It's nested but I believe the templates were designed to be destroyed and keep the cost down. So basically all your large templates have enough space for smaller templates to be nested inside of it. In order to trace those inner templates, you have to cut them out which destroys the original larger sized template. Because of this, some of the templates cant be tack glued to the plywood so you can cut around it instead of tracing. It's all doable but a very pain in the arse to shuffle the templates and 10 sheets of plywood around. 

Not sure how many hours ChasinTails have logged already, but for reference, I have logged in 2 hours of cutting templates, and 4 hours of tracing templates on the plywood and cutting more templates. Still have not made any saw dust yet. I think another 2 hours will knock out the template part of the build.. so that will be 8 hours for those of you who are interested on knowing.


----------



## ChaisinTails (Jul 16, 2019)

Hoang said:


> It's nested but I believe the templates were designed to be destroyed and keep the cost down. So basically all your large templates have enough space for smaller templates to be nested inside of it. In order to trace those inner templates, you have to cut them out which destroys the original larger sized template. Because of this, some of the templates cant be tack glued to the plywood so you can cut around it instead of tracing. It's all doable but a very pain in the arse to shuffle the templates and 10 sheets of plywood around.
> 
> Not sure how many hours ChasinTails have logged already, but for reference, I have logged in 2 hours of cutting templates, and 4 hours of tracing templates on the plywood and cutting more templates. Still have not made any saw dust yet. I think another 2 hours will knock out the template part of the build.. so that will be 8 hours for those of you who are interested on knowing.


About the same. Better part of a Saturday was spent cutting out the templates and doing the same “plywood shuffle” you did! Overall though it’s simpler than other methods, so I won’t complain. And I preserved the prints best as possible in case repairs or replacements are needed later. Hopefully I’ll start making some sawdust this weekend.


----------



## Hoang (Jul 27, 2018)

ChaisinTails said:


> About the same. Better part of a Saturday was spent cutting out the templates and doing the same “plywood shuffle” you did! Overall though it’s simpler than other methods, so I won’t complain. And I preserved the prints best as possible in case repairs or replacements are needed later. Hopefully I’ll start making some sawdust this weekend.

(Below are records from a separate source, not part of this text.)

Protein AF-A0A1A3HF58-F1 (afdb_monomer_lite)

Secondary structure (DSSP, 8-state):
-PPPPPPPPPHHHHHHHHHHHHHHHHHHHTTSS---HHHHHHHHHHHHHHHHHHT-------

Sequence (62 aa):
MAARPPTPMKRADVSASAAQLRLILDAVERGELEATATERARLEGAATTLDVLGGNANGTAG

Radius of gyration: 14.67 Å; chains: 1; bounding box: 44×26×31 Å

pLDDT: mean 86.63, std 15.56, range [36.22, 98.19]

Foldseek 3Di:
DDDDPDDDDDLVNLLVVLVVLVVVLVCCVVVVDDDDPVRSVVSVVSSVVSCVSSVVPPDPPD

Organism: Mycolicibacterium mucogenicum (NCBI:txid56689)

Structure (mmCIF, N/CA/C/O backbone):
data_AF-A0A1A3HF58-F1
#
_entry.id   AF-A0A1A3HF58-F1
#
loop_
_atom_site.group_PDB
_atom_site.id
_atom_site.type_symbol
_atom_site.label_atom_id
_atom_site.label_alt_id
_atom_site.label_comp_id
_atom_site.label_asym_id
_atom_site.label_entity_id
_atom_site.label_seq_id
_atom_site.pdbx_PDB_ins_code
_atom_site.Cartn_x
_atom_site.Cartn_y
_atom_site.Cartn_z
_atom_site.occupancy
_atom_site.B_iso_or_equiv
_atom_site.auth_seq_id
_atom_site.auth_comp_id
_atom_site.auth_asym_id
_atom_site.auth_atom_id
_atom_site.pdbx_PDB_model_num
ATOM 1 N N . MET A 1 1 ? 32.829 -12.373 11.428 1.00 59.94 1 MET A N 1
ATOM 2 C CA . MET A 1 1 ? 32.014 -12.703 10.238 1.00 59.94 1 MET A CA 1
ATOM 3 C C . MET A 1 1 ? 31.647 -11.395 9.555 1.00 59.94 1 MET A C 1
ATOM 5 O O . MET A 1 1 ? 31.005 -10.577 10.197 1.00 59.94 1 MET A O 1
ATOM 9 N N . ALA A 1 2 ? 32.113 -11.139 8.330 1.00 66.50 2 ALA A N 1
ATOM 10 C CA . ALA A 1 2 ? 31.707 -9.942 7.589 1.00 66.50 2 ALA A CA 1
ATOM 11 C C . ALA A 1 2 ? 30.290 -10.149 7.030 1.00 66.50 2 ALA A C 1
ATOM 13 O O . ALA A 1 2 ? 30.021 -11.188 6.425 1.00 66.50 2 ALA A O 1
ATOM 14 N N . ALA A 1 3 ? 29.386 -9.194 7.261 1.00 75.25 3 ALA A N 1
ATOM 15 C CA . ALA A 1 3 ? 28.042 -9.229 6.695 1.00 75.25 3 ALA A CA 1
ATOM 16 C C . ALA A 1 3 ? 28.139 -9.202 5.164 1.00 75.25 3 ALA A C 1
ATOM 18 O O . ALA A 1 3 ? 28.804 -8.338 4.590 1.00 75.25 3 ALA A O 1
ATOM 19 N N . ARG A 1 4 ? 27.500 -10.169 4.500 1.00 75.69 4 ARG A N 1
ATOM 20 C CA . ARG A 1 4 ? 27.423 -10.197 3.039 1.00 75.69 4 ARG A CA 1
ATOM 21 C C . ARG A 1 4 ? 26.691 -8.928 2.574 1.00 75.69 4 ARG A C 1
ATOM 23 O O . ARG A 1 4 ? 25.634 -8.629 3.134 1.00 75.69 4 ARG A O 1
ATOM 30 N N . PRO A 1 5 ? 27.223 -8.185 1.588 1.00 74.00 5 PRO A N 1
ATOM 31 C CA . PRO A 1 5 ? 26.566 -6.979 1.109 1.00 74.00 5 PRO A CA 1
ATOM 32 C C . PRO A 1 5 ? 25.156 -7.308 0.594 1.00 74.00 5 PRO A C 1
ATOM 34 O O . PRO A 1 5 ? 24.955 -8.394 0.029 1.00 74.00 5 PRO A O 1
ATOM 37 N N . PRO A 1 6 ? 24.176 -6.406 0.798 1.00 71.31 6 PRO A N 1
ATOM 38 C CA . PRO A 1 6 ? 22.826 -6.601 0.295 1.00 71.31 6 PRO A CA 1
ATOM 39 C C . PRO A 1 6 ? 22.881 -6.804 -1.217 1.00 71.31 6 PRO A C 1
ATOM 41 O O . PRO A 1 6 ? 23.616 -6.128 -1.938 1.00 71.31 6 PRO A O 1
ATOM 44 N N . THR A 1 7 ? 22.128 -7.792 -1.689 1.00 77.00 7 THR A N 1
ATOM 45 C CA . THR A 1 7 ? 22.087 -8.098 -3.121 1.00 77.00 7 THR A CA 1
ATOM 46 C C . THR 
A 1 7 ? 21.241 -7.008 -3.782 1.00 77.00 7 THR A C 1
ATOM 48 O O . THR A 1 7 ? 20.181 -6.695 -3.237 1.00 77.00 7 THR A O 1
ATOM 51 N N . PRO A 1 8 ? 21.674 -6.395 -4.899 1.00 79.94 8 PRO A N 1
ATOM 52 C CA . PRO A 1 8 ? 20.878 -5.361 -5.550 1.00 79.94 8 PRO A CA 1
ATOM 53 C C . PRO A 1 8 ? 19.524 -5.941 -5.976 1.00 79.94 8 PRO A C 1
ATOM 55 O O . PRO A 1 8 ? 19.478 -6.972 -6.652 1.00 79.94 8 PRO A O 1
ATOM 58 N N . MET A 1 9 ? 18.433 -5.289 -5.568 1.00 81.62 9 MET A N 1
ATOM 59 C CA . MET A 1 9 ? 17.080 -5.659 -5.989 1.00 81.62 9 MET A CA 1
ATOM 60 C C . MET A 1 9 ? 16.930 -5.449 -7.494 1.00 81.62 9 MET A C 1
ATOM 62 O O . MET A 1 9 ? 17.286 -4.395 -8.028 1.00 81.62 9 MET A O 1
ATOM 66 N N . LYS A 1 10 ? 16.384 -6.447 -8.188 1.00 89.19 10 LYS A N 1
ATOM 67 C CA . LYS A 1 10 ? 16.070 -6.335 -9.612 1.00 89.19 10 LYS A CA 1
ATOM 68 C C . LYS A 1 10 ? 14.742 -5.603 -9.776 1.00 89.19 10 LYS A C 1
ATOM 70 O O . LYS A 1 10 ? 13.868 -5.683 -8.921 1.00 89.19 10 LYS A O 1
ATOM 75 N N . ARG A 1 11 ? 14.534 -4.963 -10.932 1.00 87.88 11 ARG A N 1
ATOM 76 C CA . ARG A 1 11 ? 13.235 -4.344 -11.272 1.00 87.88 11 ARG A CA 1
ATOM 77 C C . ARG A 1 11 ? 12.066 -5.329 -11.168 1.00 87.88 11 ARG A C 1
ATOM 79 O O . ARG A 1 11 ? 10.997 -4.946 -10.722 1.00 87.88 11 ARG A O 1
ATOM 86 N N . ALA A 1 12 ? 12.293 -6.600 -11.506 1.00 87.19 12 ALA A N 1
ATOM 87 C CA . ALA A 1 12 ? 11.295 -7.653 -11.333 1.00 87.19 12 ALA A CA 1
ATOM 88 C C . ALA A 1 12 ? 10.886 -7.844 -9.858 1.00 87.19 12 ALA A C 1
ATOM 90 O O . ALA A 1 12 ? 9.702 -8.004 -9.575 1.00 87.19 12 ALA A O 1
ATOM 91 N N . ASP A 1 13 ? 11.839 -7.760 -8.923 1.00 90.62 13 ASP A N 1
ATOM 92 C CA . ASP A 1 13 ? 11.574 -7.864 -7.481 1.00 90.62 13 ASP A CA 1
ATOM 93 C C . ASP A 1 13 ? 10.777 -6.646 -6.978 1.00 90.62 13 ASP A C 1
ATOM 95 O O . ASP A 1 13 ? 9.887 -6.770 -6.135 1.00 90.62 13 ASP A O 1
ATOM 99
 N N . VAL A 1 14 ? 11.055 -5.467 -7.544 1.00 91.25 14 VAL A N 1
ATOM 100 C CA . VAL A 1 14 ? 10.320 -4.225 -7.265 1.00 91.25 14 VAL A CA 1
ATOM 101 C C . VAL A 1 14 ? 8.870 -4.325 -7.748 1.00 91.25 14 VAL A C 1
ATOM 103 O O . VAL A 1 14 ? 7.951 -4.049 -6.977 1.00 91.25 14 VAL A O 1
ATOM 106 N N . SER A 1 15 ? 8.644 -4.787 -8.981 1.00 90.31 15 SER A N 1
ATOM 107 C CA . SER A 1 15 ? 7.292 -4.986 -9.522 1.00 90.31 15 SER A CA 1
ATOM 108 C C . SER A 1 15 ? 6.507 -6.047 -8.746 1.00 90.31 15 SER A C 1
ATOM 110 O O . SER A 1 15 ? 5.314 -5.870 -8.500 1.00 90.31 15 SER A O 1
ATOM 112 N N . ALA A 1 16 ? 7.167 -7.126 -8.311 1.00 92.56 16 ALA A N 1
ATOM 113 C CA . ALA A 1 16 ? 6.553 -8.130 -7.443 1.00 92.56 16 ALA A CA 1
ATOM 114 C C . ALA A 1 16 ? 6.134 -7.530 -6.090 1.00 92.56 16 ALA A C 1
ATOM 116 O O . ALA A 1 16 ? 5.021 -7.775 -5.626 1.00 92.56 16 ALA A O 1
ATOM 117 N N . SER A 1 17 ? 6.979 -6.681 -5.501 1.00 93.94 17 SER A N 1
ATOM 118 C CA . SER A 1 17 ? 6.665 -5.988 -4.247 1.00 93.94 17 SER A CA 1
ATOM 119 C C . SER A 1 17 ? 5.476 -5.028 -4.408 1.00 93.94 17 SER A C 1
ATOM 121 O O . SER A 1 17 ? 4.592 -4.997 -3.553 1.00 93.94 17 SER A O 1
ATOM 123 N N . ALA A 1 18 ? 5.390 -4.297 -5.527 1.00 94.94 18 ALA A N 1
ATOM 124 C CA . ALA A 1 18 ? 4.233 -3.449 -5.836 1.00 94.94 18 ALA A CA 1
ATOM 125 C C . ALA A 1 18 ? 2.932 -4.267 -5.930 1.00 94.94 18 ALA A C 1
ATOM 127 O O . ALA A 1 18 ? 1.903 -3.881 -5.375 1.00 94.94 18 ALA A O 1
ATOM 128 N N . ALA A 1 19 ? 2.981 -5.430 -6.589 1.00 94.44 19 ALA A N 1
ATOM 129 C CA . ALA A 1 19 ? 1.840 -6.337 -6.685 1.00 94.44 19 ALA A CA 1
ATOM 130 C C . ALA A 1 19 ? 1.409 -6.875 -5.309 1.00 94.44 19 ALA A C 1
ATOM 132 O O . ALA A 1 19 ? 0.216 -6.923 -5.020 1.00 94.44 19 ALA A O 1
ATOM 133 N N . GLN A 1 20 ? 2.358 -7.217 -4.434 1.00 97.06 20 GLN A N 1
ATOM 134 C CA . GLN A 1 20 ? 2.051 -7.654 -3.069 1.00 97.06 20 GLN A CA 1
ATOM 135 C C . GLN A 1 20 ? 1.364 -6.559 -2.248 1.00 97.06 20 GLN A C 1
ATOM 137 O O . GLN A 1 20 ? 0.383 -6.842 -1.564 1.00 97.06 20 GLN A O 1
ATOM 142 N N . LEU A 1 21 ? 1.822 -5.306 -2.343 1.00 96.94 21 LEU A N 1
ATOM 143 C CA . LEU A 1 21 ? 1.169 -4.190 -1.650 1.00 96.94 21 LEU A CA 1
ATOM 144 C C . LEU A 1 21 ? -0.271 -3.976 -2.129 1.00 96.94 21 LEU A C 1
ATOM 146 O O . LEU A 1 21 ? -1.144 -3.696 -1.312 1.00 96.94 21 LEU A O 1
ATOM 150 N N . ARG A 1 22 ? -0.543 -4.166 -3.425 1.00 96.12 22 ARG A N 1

Good to hear... can't wait to see yours stitched up. This will be my first time building a boat. Hopefully it all comes together easily and get a few tips from you boat builders.


----------



## Hoang (Jul 27, 2018)

Any updates? I have the starboard side chine to install and the top side hull panels and I am ready to fillet and glass the inside. Definetely a two person job on the bow end..


----------



## ChaisinTails (Jul 16, 2019)

This hurricane mess has delayed my build. Once my work area is cleared of all the patio furniture and gas cans I’ll be up and running! Hopefully this weekend. Just found your build on Instagram, looks great!!! You have a thread on here?


----------



## Hoang (Jul 27, 2018)

ChaisinTails said:


> This hurricane mess has delayed my build. Once my work area is cleared of all the patio furniture and gas cans I’ll be up and running! Hopefully this weekend. Just found your build on Instagram, looks great!!! You have a thread on here?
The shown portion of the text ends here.